Gmail is now overriding browser right-click to provide a custom contextual menu - doomlaser

This is a clear example of a design anti-pattern that often crops up with new Google interfaces.<p>There is no setting to turn it off, and it nukes the browser&#x27;s standard right click contextual menu for opening links in new tabs and windows, copying urls, etc when clicking on messages.<p>Designers, please just stop with this kind of thing. It&#x27;s not acceptable to change the behavior of a standard. fundamental browser interface in your site design.
======
rhythmvs
They (designers) do it to keep you from sniffing their handycraft code with
the inspector. (That’s a joke.)

The browser is no webpage-viewer-app any longer. Especially not when the
“page” is actually a full-fledged webapp. As soon as an app begins to be an
app viewer, it’s really become an OS. (At least the Web is the OS, and
browsers implement the frontend layer.)

Imagine the right-click context menu on Windows or OSX would be the same, all
times, in all apps. Not much “context”, no?

One could claim those browser right-click context menus hadn’t to be there at
all: at least, they’ve been “polyfills” with generic defaults, awaiting the
(right, contextual) functionality being implemented by the webapps themselves.
Granted, they _were_ useful, back when web pages were just static hypertext
documents and browsers were mere html viewers.

Browsers will continue to play that schizofrenic role for some time, both as a
document viewer, and as a UI renderer. But eventually we will need two
separate “web surfing” apps.

This is also what’s going on, I guess, when you here people complaining about
pervasive javascript, progressive enhancement, and their demand that all web
“pages” must support their no-js browser plugins indifferently.

The Web is more than pages: we got webapps now.

------
ars
This is really the browsers fault, not the designers.

Right click is a useful way to interact with something, but it's unfortunate
the browser only offers all or nothing.

Either have a browser context menu, or override it and have nothing.
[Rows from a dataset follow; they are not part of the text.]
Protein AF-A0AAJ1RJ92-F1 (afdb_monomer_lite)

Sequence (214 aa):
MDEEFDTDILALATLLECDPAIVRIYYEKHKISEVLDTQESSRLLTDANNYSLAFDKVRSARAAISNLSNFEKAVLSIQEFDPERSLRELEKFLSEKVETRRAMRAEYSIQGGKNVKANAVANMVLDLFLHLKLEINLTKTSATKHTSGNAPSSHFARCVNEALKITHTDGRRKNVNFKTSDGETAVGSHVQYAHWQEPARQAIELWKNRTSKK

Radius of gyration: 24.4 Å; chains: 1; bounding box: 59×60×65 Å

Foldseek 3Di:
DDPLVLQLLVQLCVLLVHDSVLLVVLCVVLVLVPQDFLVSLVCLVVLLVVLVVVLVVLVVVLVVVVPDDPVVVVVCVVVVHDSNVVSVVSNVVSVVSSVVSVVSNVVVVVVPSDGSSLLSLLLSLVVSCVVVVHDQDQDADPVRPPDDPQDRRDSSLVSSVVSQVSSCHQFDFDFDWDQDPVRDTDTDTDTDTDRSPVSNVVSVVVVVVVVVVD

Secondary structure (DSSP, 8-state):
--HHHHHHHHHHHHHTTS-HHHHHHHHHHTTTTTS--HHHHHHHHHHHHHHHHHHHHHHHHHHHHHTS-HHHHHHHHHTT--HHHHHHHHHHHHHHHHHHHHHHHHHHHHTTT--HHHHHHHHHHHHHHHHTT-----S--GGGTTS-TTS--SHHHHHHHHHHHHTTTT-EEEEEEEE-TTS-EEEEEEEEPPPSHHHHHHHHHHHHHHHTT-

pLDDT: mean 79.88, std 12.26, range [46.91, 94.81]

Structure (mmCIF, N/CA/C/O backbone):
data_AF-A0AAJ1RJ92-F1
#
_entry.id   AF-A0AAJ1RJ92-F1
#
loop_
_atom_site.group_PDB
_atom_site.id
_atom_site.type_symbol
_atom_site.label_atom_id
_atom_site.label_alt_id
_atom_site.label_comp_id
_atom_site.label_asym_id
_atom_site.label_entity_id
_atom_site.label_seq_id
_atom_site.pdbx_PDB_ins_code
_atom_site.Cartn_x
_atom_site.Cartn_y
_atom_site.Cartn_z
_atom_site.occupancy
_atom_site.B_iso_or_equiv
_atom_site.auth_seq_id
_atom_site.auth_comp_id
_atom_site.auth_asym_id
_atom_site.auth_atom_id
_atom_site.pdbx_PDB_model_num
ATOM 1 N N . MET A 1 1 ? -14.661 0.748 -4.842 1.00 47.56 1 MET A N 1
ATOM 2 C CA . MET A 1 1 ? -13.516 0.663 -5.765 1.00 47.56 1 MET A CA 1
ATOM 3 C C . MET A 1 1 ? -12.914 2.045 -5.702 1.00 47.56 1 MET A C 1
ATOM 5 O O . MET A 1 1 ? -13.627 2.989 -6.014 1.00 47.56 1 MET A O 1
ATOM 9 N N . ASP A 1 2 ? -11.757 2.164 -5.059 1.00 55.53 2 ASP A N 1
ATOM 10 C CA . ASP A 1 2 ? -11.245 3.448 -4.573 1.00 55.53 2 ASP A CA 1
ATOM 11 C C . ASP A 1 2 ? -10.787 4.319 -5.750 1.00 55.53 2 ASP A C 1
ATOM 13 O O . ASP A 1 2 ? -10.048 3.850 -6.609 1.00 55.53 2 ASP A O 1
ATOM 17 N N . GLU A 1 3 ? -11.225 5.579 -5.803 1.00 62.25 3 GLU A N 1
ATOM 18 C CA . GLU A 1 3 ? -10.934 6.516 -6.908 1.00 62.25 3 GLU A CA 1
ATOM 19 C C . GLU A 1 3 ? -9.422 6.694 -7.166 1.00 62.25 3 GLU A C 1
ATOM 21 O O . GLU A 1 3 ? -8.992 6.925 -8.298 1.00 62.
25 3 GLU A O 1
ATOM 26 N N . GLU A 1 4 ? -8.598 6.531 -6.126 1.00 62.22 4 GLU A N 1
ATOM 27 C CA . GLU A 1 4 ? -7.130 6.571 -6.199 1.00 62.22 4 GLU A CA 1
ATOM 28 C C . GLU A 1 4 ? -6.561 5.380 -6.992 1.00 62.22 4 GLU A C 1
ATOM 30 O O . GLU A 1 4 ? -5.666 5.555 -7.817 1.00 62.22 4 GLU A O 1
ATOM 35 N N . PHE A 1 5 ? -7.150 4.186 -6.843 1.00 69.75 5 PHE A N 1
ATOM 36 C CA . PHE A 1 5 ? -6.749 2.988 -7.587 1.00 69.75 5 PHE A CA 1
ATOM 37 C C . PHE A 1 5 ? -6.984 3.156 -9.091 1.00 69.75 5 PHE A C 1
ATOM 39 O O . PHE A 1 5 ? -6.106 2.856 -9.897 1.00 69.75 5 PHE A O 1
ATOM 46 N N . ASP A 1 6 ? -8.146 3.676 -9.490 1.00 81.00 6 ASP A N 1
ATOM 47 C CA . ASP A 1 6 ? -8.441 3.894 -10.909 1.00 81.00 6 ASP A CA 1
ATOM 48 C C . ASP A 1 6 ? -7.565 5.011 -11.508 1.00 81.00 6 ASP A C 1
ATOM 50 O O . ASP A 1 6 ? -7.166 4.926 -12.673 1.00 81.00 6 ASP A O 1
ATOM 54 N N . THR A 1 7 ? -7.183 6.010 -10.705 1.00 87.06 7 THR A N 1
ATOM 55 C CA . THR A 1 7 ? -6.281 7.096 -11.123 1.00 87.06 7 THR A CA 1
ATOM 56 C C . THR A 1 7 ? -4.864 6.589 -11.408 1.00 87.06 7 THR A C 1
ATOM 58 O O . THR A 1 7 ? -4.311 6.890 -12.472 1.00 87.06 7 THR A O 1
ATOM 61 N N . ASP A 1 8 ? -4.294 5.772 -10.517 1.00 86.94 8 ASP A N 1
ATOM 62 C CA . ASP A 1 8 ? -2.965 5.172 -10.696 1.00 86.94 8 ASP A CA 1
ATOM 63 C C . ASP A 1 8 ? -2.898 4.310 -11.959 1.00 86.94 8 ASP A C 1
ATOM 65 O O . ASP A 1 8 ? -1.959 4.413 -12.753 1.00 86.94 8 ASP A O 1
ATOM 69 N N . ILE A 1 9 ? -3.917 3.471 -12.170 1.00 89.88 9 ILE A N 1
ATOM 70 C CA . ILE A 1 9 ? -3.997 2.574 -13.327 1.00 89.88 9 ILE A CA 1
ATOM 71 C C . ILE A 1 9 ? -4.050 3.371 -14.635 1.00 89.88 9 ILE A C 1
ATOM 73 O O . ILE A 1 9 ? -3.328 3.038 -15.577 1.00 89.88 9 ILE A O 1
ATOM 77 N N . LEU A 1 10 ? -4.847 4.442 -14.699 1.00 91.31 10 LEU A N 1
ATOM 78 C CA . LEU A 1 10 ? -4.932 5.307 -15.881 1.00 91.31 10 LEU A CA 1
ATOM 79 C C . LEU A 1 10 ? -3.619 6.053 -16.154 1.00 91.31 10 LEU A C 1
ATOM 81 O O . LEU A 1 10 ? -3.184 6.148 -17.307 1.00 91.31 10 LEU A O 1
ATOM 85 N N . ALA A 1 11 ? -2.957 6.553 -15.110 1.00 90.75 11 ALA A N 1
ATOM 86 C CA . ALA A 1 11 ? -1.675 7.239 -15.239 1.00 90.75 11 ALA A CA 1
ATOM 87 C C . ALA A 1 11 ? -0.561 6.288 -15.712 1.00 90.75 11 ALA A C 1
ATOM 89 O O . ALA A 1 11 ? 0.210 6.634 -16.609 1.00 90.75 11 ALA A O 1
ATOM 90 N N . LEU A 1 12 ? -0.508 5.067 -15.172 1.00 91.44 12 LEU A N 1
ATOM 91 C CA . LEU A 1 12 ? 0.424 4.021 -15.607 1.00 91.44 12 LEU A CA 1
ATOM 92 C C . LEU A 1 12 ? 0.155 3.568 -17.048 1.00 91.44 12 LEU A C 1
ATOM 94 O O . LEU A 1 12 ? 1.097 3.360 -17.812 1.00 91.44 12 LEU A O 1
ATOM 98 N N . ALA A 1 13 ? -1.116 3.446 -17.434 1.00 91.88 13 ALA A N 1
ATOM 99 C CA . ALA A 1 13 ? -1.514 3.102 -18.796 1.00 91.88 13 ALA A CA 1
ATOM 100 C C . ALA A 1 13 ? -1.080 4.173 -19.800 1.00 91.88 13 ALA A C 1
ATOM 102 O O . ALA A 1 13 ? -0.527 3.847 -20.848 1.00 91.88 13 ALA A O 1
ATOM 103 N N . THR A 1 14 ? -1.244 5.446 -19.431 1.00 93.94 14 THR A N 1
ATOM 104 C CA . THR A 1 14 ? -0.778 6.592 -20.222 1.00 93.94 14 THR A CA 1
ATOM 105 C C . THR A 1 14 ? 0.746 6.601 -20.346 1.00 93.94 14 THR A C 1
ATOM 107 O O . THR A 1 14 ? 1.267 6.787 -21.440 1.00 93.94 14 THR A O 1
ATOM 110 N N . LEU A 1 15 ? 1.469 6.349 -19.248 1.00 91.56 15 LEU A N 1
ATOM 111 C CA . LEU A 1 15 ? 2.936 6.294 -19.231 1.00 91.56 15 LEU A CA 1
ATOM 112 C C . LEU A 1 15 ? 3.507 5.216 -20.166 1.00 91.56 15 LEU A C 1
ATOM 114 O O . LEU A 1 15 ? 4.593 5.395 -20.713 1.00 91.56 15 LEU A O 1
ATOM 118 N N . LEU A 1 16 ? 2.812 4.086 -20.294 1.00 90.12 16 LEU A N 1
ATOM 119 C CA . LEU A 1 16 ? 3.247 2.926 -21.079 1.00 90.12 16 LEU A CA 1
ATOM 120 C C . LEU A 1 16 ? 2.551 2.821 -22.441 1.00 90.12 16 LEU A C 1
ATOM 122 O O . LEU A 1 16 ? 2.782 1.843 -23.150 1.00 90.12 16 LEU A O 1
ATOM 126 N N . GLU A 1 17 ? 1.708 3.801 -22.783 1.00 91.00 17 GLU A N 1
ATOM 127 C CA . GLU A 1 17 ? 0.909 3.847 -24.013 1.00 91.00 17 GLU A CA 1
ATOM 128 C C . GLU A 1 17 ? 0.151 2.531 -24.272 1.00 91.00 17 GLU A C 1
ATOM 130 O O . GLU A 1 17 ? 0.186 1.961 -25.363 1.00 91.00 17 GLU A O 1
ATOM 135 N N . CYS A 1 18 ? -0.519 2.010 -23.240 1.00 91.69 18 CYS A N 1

We need a way to have both. I suggest the browser give the designer a fixed
size box (size queryable at runtime) and the designer can put anything in
there.

This box shows up together with the regular context menu, but with a special
border to mark it as part of the page.

------
nickporter
That's just like, your opinion, man..

It's called a context menu for a reason. It is a menu that offers options
based on your current context. If you think of gmail as an application and not
just a website, it makes sense no?

That said, I think it would be better if the browser would expose an API that
would let you manipulate the native context menu.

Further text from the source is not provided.